A six-year study of sapling and large-tree growth and mortality responses to natural and induced variability in precipitation and throughfall.

Global climatic change may cause changes in regional precipitation that have important implications for forest growth in the southern United States. In 1993, a stand-level experiment was initiated on Walker Branch Watershed, Tennessee, to study the sensitivity of forest saplings and large trees to changes in soil water content. Soil water content was manipulated by gravity-driven transfer of precipitation throughfall from a dry treatment plot (-33%) to a wet treatment plot (+33%). A control plot was included. Each plot was 6400 m2. Measurements of stem diameter and observations of mortality were made on large trees and saplings of Acer rubrum L., Cornus florida L., Liriodendron tulipifera L., Nyssa sylvatica Marsh, Quercus alba L. and Quercus prinus L. every 2 weeks during six growing seasons.

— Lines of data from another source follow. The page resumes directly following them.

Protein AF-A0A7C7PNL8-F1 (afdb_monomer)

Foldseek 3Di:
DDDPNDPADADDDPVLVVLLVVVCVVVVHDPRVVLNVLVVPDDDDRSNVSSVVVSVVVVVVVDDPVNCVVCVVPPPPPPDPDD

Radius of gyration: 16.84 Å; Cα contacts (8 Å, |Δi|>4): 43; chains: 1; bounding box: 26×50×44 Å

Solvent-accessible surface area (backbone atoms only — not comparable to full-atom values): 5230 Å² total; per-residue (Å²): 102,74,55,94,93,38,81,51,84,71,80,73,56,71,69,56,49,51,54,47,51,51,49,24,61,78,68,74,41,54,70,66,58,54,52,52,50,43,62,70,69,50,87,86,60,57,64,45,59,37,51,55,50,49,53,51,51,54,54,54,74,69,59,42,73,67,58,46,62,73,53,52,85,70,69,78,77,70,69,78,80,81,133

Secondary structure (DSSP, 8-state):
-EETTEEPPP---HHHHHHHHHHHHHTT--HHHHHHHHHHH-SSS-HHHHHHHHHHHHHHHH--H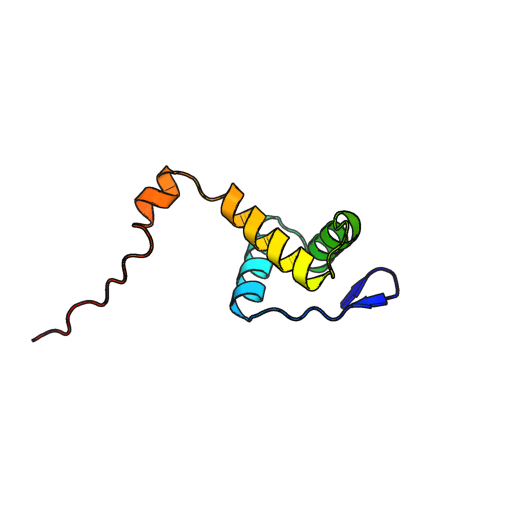HHHHHTGGG----PPPP-

Sequence (83 aa):
MTLSDRRTSIRLEPEMWDALAEICTRESRSLHDICRQIDRERTQSGLTAGVRVFILSYFRSAATEEGHAAASHGNSAKAPPDT

Structure (mmCIF, N/CA/C/O backbone):
data_AF-A0A7C7PNL8-F1
#
_entry.id   AF-A0A7C7PNL8-F1
#
loop_
_atom_site.group_PDB
_atom_site.id
_atom_site.type_symbol
_atom_site.label_atom_id
_atom_site.label_alt_id
_atom_site.label_comp_id
_atom_site.label_asym_id
_atom_site.label_entity_id
_atom_site.label_seq_id
_atom_site.pdbx_PDB_ins_code
_atom_site.Cartn_x
_atom_site.Cartn_y
_atom_site.Cartn_z
_atom_site.occupancy
_atom_site.B_iso_or_equiv
_at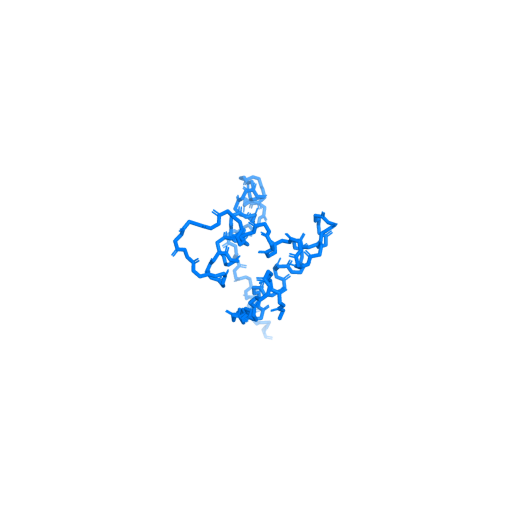om_site.auth_seq_id
_atom_site.auth_comp_id
_atom_site.auth_asym_id
_atom_site.auth_atom_id
_atom_site.pdbx_PDB_model_num
ATOM 1 N N . MET A 1 1 ? 2.933 -2.690 -17.416 1.00 61.16 1 MET A N 1
ATOM 2 C CA . MET A 1 1 ? 1.986 -1.560 -17.361 1.00 61.16 1 MET A CA 1
ATOM 3 C C . MET A 1 1 ? 2.650 -0.346 -17.991 1.00 61.16 1 MET A C 1
ATOM 5 O O . MET A 1 1 ? 3.857 -0.195 -17.830 1.00 61.16 1 MET A O 1
ATOM 9 N N . THR A 1 2 ? 1.903 0.475 -18.725 1.00 66.44 2 THR A N 1
ATOM 10 C CA . THR A 1 2 ? 2.420 1.730 -19.291 1.00 66.44 2 THR A CA 1
ATOM 11 C C . THR A 1 2 ? 1.866 2.875 -18.465 1.00 66.44 2 THR A C 1
ATOM 13 O O . THR A 1 2 ? 0.653 2.989 -18.325 1.00 66.44 2 THR A O 1
ATOM 16 N N . LEU A 1 3 ? 2.747 3.693 -17.897 1.00 66.88 3 LEU A N 1
ATOM 17 C CA . LEU A 1 3 ? 2.371 4.920 -17.207 1.00 66.88 3 LEU A CA 1
ATOM 18 C C . LEU A 1 3 ? 2.965 6.073 -18.005 1.00 66.88 3 LEU A C 1
ATOM 20 O O . LEU A 1 3 ? 4.179 6.133 -18.180 1.00 66.88 3 LEU A O 1
ATOM 24 N N . SER A 1 4 ? 2.105 6.956 -18.518 1.00 59.03 4 SER A N 1
ATOM 25 C CA . SER A 1 4 ? 2.516 8.207 -19.172 1.00 59.03 4 SER A CA 1
ATOM 26 C C . SER A 1 4 ? 3.600 8.005 -20.246 1.00 59.03 4 SER A C 1
ATOM 28 O O . SER A 1 4 ? 4.670 8.605 -20.173 1.00 59.03 4 SER A O 1
ATOM 30 N N . ASP A 1 5 ? 3.338 7.101 -21.197 1.00 60.34 5 ASP A N 1
ATOM 31 C CA . ASP A 1 5 ? 4.219 6.768 -22.335 1.00 60.34 5 ASP A CA 1
ATOM 32 C C . ASP A 1 5 ? 5.574 6.118 -21.975 1.00 60.34 5 ASP A C 1
ATOM 34 O O . ASP A 1 5 ? 6.410 5.830 -22.828 1.00 60.34 5 ASP A O 1
ATOM 38 N N . ARG A 1 6 ? 5.794 5.794 -20.693 1.00 66.38 6 ARG A N 1
ATOM 39 C CA . ARG A 1 6 ? 6.936 4.994 -20.239 1.00 66.38 6 ARG A CA 1
ATOM 40 C C . ARG A 1 6 ? 6.467 3.605 -19.831 1.00 66.38 6 ARG A C 1
ATOM 42 O O . ARG A 1 6 ? 5.553 3.427 -19.020 1.00 66.38 6 ARG A O 1
ATOM 49 N N . ARG A 1 7 ? 7.104 2.578 -20.401 1.00 62.94 7 ARG A N 1
ATOM 50 C CA . ARG A 1 7 ? 6.916 1.196 -19.953 1.00 62.94 7 ARG A CA 1
ATOM 51 C C . ARG A 1 7 ? 7.593 1.050 -18.594 1.00 62.94 7 ARG A C 1
ATOM 53 O O . ARG A 1 7 ? 8.805 0.872 -18.519 1.00 62.94 7 ARG A O 1
ATOM 60 N N . THR A 1 8 ? 6.812 1.115 -17.523 1.00 71.00 8 THR A N 1
ATOM 61 C CA . THR A 1 8 ? 7.340 0.968 -16.165 1.00 71.00 8 THR A CA 1
ATOM 62 C C . THR A 1 8 ? 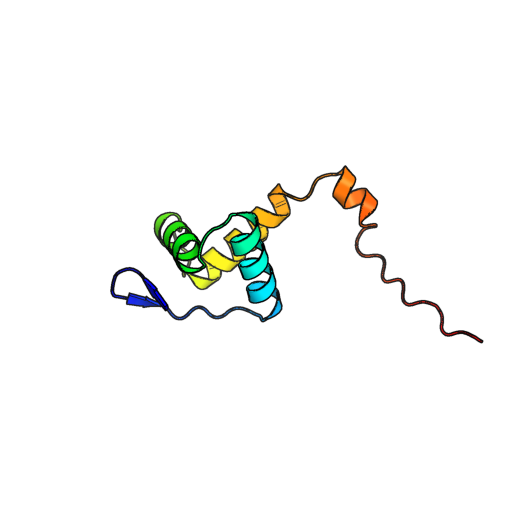7.164 -0.477 -15.716 1.00 71.00 8 THR A C 1
ATOM 64 O O . THR A 1 8 ? 6.047 -0.998 -15.637 1.00 71.00 8 THR A O 1
ATOM 67 N N . SER A 1 9 ? 8.282 -1.154 -15.453 1.00 79.06 9 SER A N 1
ATOM 68 C CA . SER A 1 9 ? 8.278 -2.494 -14.865 1.00 79.06 9 SER A CA 1
ATOM 69 C C . SER A 1 9 ? 8.302 -2.372 -13.347 1.00 79.06 9 SER A C 1
ATOM 71 O O . SER A 1 9 ? 9.267 -1.861 -12.784 1.00 79.06 9 SER A O 1
ATOM 73 N N . ILE A 1 10 ? 7.257 -2.867 -12.690 1.00 88.25 10 ILE A N 1
ATOM 74 C CA . ILE A 1 10 ? 7.194 -2.986 -11.232 1.00 88.25 10 ILE A CA 1
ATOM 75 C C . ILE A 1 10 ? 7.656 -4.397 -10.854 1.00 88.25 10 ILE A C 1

Saplings of C. florida and A. rubrum grew faster and mortality was less on the wet plot compared with the dry and control plots, through 6 years of soil water manipulation. Conversely, diameter growth of large trees was unaffected by the treatments. However, tree diameter growth averaged across treatments was affected by year-to- year changes in soil water status. Growth in wet years was as much as 2-3 times greater than in dry years. Relationships between tree growth, phenology and soil water potential were consistent among species and quantitative expressions were developed for application in models. These field growth data indicate that differences in seasonal patterns of rainfall within and between years have greater impacts on growth than percentage changes in rainfall applied to all rainfall events.